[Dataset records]
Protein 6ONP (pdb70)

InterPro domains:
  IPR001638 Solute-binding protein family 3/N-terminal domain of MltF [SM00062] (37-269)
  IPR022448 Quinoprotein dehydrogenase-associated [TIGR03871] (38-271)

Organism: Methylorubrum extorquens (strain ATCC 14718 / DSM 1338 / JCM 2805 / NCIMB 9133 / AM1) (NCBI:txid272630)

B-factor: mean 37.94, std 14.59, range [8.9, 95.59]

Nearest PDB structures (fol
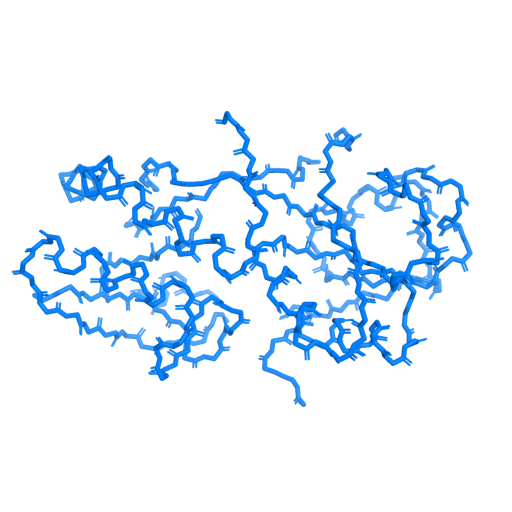dseek):
  6onp-assembly1_A  TM=1.005E+00  e=8.810E-49  Methylorubrum extorquens AM1
  5sv6-assembly1_A  TM=8.692E-01  e=4.679E-22  Methylophaga aminisulfidivorans MP
  4eq9-assembly1_A  TM=6.377E-01  e=2.446E-09  Streptococcus pneumoniae str. Canada MDR_19A
  7lz0-assembly1_A  TM=6.507E-01  e=3.673E-08  Arabidopsis thaliana
  4gvo-assembly2_B  TM=6.443E-01  e=1.807E-08  Listeria monocytogenes EGD-e

Solvent-accessible surface area: 11221 Å² total; per-residue (Å²): 101,10,86,0,10,9,7,30,25,28,22,0,31,2,26,153,170,23,18,0,0,24,5,91,0,0,81,22,0,0,82,38,62,190,53,139,28,135,53,106,63,65,98,134,94,17,74,229,103,35,35,81,0,24,6,26,86,92,9,74,56,10,17,60,0,0,23,0,2,0,7,21,133,62,78,20,61,122,7,103,115,0,45,24,104,96,1,91,82,71,60,0,0,4,24,41,73,24,34,0,31,83,38,5,72,112,34,176,11,93,55,166,107,34,63,71,26,86,125,228,65,101,28,37,10,18,64,0,4,19,15,0,17,103,142,120,0,15,0,0,2,1,51,0,0,8,0,6,49,14,10,138,94,31,73,50,100,27,42,50,36,39,2,98,102,21,112,93,90,8,33,79,145,12,9,0,10,77,159,113,104,61,61,162,44,1,13,49,4,11,158,134,62,103,81,61,1,46,60,20,0,152,122,18,80,7,20,46,35,82,184

Radius of gyration: 17.85 Å; Cα contacts (8 Å, |Δi|>4): 418; chains: 1; bounding box: 31×39×51 Å

Structure (mmCIF, N/CA/C/O backbone):
data_6ONP
#
_entry.id   6ONP
#
_cell.length_a   49.900
_cell.length_b   51.759
_cell.length_c   51.241
_cell.angle_alpha   90.000
_cell.angle_beta   98.237
_cell.angle_gamma   90.000
#
_symmetry.space_group_name_H-M   'P 1 21 1'
#
loop_
_entity.id
_entity.type
_entity.pdbx_description
1 polymer 'periplasmic binding protein XoxJ'
2 non-polymer 1,2-ETHANEDIOL
3 water water
#
loop_
_atom_site.group_PDB
_atom_site.id
_atom_site.type_symbol
_atom_site.label_atom_id
_atom_site.label_alt_id
_atom_site.label_comp_id
_atom_site.label_asym_id
_atom_site.label_entity_id
_atom_site.label_seq_id
_atom_site.pdbx_PDB_ins_code
_atom_site.Cartn_x
_atom_site.Cartn_y
_atom_site.Cartn_z
_atom_site.occupancy
_atom_site.B_iso_or_equiv
_atom_site.auth_seq_id
_atom_site.auth_comp_id
_atom_site.auth_asym_id
_atom_site.auth_atom_id
_atom_site.pdbx_PDB_model_num
ATOM 1 N N . VAL A 1 37 ? 6.57904 -26.23667 87.49430 1.000 56.88108 37 VAL A N 1
ATOM 2 C CA . VAL A 1 37 ? 6.04783 -26.11169 86.14266 1.000 72.44367 37 VAL A CA 1
ATOM 3 C C . VAL A 1 37 ? 6.43972 -27.33044 85.30809 1.000 67.10450 37 VAL A C 1
ATOM 4 O O . VAL A 1 37 ? 7.60669 -27.71927 85.26843 1.000 60.81555 37 VAL A O 1
ATOM 8 N N . LEU A 1 38 ? 5.45182 -27.93650 84.65235 1.000 54.05555 38 LEU A N 1
ATOM 9 C CA . LEU A 1 38 ? 5.69417 -29.12166 83.83837 1.000 48.02102 38 LEU A CA 1
ATOM 10 C C . LEU A 1 38 ? 6.47010 -28.74423 82.58091 1.000 46.23627 38 LEU A C 1
ATOM 11 O O . LEU A 1 38 ? 5.98481 -27.96419 81.75469 1.000 53.29825 38 LEU A O 1
ATOM 16 N N . ARG A 1 39 ? 7.67481 -29.29555 82.43728 1.000 46.33344 39 ARG A N 1
ATOM 17 C CA . ARG A 1 39 ? 8.50445 -29.09211 81.25402 1.000 49.23864 39 ARG A CA 1
ATOM 18 C C . ARG A 1 39 ? 8.45467 -30.34865 80.39349 1.000 41.38956 39 ARG A C 1
ATOM 19 O O . ARG A 1 39 ? 8.80985 -31.43885 80.85464 1.000 41.80930 39 ARG A O 1
ATOM 27 N N . VAL A 1 40 ? 8.02580 -30.19139 79.14497 1.000 46.83748 40 VAL A N 1
ATOM 28 C CA . VAL A 1 40 ? 7.83278 -31.30372 78.22414 1.000 43.13426 40 VAL A CA 1
ATOM 29 C C . VAL A 1 40 ? 8.85707 -31.19613 77.10368 1.000 38.23396 40 VAL A C 1
ATOM 30 O O . VAL A 1 40 ? 9.03860 -30.12131 76.51814 1.000 40.28500 40 VAL A O 1
ATOM 34 N N . CYS A 1 41 ? 9.53064 -32.30776 76.81607 1.000 42.52243 41 CYS A N 1
ATOM 35 C CA . CYS A 1 41 ? 10.43638 -32.40478 75.67618 1.000 43.69754 41 CYS A CA 1
ATOM 36 C C . CYS A 1 41 ? 9.61548 -32.68732 74.42685 1.000 43.47239 41 CYS A C 1
ATOM 37 O O . CYS A 1 41 ? 9.05521 -33.77777 74.28533 1.000 42.08768 41 CYS A O 1
ATOM 40 N N . SER A 1 42 ? 9.55477 -31.72659 73.50802 1.000 38.12831 42 SER A N 1
ATOM 41 C CA . SER A 1 42 ? 8.69099 -31.85937 72.34547 1.000 41.43528 42 SER A CA 1
ATOM 42 C C . SER A 1 42 ? 9.38022 -31.30082 71.10788 1.000 37.78744 42 SER A C 1
ATOM 43 O O . SER A 1 42 ? 10.40573 -30.61910 71.18693 1.000 45.07729 42 SER A O 1
ATOM 46 N N . ASP A 1 43 ? 8.78585 -31.60456 69.94344 1.000 36.99975 43 ASP A N 1
ATOM 47 C CA . ASP A 1 43 ? 9.21527 -31.19239 68.61253 1.000 36.21960 43 ASP A CA 1
ATOM 48 C C . ASP A 1 43 ? 8.35821 -30.03260 68.13292 1.000 32.46535 43 ASP A C 1
ATOM 49 O O . ASP A 1 43 ? 7.12325 -30.14363 68.13370 1.000 30.95000 43 ASP A O 1
ATOM 54 N N . PRO A 1 44 ? 8.95967 -28.91206 67.72031 1.000 36.37520 44 PRO A N 1
ATOM 55 C CA . PRO A 1 44 ? 8.15511 -27.77044 67.25446 1.000 32.48959 44 PRO A CA 1
ATOM 56 C C . PRO A 1 44 ? 7.52039 -27.97626 65.88877 1.000 26.64295 44 PRO A C 1
ATOM 57 O O . PRO A 1 44 ? 6.65213 -27.18046 65.50726 1.000 28.64374 44 PRO A O 1
ATOM 61 N N . GLY A 1 45 ? 7.92109 -29.00131 65.14316 1.000 14.72170 45 GLY A N 1
ATOM 62 C CA . GLY A 1 45 ? 7.32830 -29.27033 63.84775 1.000 29.14660 45 GLY A CA 1
ATOM 63 C C . GLY A 1 45 ? 7.20459 -30.75282 63.56716 1.000 32.68003 45 GLY A C 1
ATOM 64 O O . GLY A 1 45 ? 7.99595 -31.31536 62.80425 1.000 27.04044 45 GLY A O 1
ATOM 65 N N . ASN A 1 46 ? 6.21558 -31.39708 64.17851 1.000 22.45977 46 ASN A N 1
ATOM 66 C CA . ASN A 1 46 ? 6.05531 -32.84164 64.05921 1.000 28.44507 46 ASN A CA 1
ATOM 67 C C . ASN A 1 46 ? 4.57520 -33.20877 64.14986 1.000 27.31604 46 ASN A C 1
ATOM 68 O O . ASN A 1 46 ? 4.16202 -34.03064 64.96879 1.000 26.17658 46 ASN A O 1
ATOM 73 N N . MET A 1 47 ? 3.75203 -32.58901 63.31022 1.000 23.62158 47 MET A N 1
ATOM 74 C CA . MET A 1 47 ? 2.34771 -32.95426 63.26551 1.000 22.55267 47 MET A CA 1
ATOM 75 C C . MET A 1 47 ? 2.20101 -34.37455 62.71945 1.000 26.09933 47 MET A C 1
ATOM 76 O O . MET A 1 47 ? 2.98954 -34.80678 61.87399 1.000 24.38428 47 MET A O 1
ATOM 81 N N . PRO A 1 48 ? 1.19596 -35.12968 63.19008 1.000 21.29918 48 PRO A N 1
ATOM 82 C CA . PRO A 1 48 ? 0.14993 -34.72210 64.13444 1.000 27.45215 48 PRO A CA 1
ATOM 83 C C . PRO A 1 48 ? 0.56166 -34.79084 65.60131 1.000 27.36976 48 PRO A C 1
ATOM 84 O O . PRO A 1 48 ? -0.24967 -34.46810 66.46819 1.000 25.11726 48 PRO A O 1
ATOM 88 N N . PHE A 1 49 ? 1.79845 -35.20768 65.87507 1.000 21.82775 49 PHE A N 1
ATOM 89 C CA . PHE A 1 49 ? 2.22818 -35.37785 67.25927 1.000 14.38972 49 PHE A CA 1
ATOM 90 C C . PHE A 1 49 ? 2.27324 -34.04096 67.98804 1.000 24.26487 49 PHE A C 1
ATOM 91 O O . PHE A 1 49 ? 1.56193 -33.83478 68.97838 1.000 29.77239 49 PHE A O 1
ATOM 99 N N . SER A 1 50 ? 3.09396 -33.11152 67.50664 1.000 24.87963 50 SER A N 1
ATOM 100 C CA . SER A 1 50 ? 3.26253 -31.85494 68.21995 1.000 33.94854 50 SER A CA 1
ATOM 101 C C . SER A 1 50 ? 3.73102 -30.76842 67.26487 1.000 36.50897 50 SER A C 1
ATOM 102 O O . SER A 1 50 ? 4.30539 -31.04145 66.20786 1.000 26.75306 50 SER A O 1
ATOM 105 N N . GLU A 1 51 ? 3.46924 -29.52649 67.66337 1.000 29.04821 51 GLU A N 1
ATOM 106 C CA . GLU A 1 51 ? 3.97313 -28.34778 66.97487 1.000 38.79802 51 GLU A CA 1
ATOM 107 C C . GLU A 1 51 ? 4.02265 -27.20758 67.97900 1.000 37.31497 51 GLU A C 1
ATOM 108 O O . GLU A 1 51 ? 3.33863 -27.23218 69.00545 1.000 33.14674 51 GLU A O 1
ATOM 114 N N . ARG A 1 52 ? 4.84381 -26.20314 67.66938 1.000 36.77234 52 ARG A N 1
ATOM 115 C CA . ARG A 1 52 ? 5.02525 -25.09413 68.59766 1.000 49.06441 52 ARG A CA 1
ATOM 116 C C . ARG A 1 52 ? 3.73296 -24.32152 68.82995 1.000 37.13236 52 ARG A C 1
ATOM 117 O O . ARG A 1 52 ? 3.56150 -23.73194 69.90194 1.000 43.21483 52 ARG A O 1
ATOM 125 N N . LYS A 1 53 ? 2.81048 -24.33181 67.86694 1.000 44.40777 53 LYS A N 1
ATOM 126 C CA . LYS A 1 53 ? 1.50887 -23.71164 68.08165 1.000 39.05776 53 LYS A CA 1
ATOM 127 C C . LYS A 1 53 ? 0.64581 -24.48733 69.06977 1.000 36.71540 53 LYS A C 1
ATOM 128 O O . LYS A 1 53 ? -0.35905 -23.94738 69.54727 1.000 38.33596 53 LYS A O 1
ATOM 134 N N . GLY A 1 54 ? 1.01423 -25.72542 69.39149 1.000 40.15398 54 GLY A N 1
ATOM 135 C CA . GLY A 1 54 ? 0.25547 -26.51370 70.34162 1.000 28.22861 54 GLY A CA 1
ATOM 136 C C . GLY A 1 54 ? -0.93493 -27.23417 69.75539 1.000 37.18199 54 GLY A C 1
ATOM 137 O O . GLY A 1 54 ? -1.88804 -27.53218 70.48195 1.000 35.24189 54 GLY A O 1
ATOM 138 N N . GLY A 1 55 ? -0.91011 -27.52657 68.45548 1.000 35.50552 55 GLY A N 1
ATOM 139 C CA . GLY A 1 55 ? -2.03475 -28.15592 67.79398 1.000 24.48645 55 GLY A CA 1
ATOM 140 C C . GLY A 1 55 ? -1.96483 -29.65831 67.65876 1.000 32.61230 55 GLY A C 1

Required work - If a line in the entries above holds the word "binding", count it; then report the total alone.

Result below - 2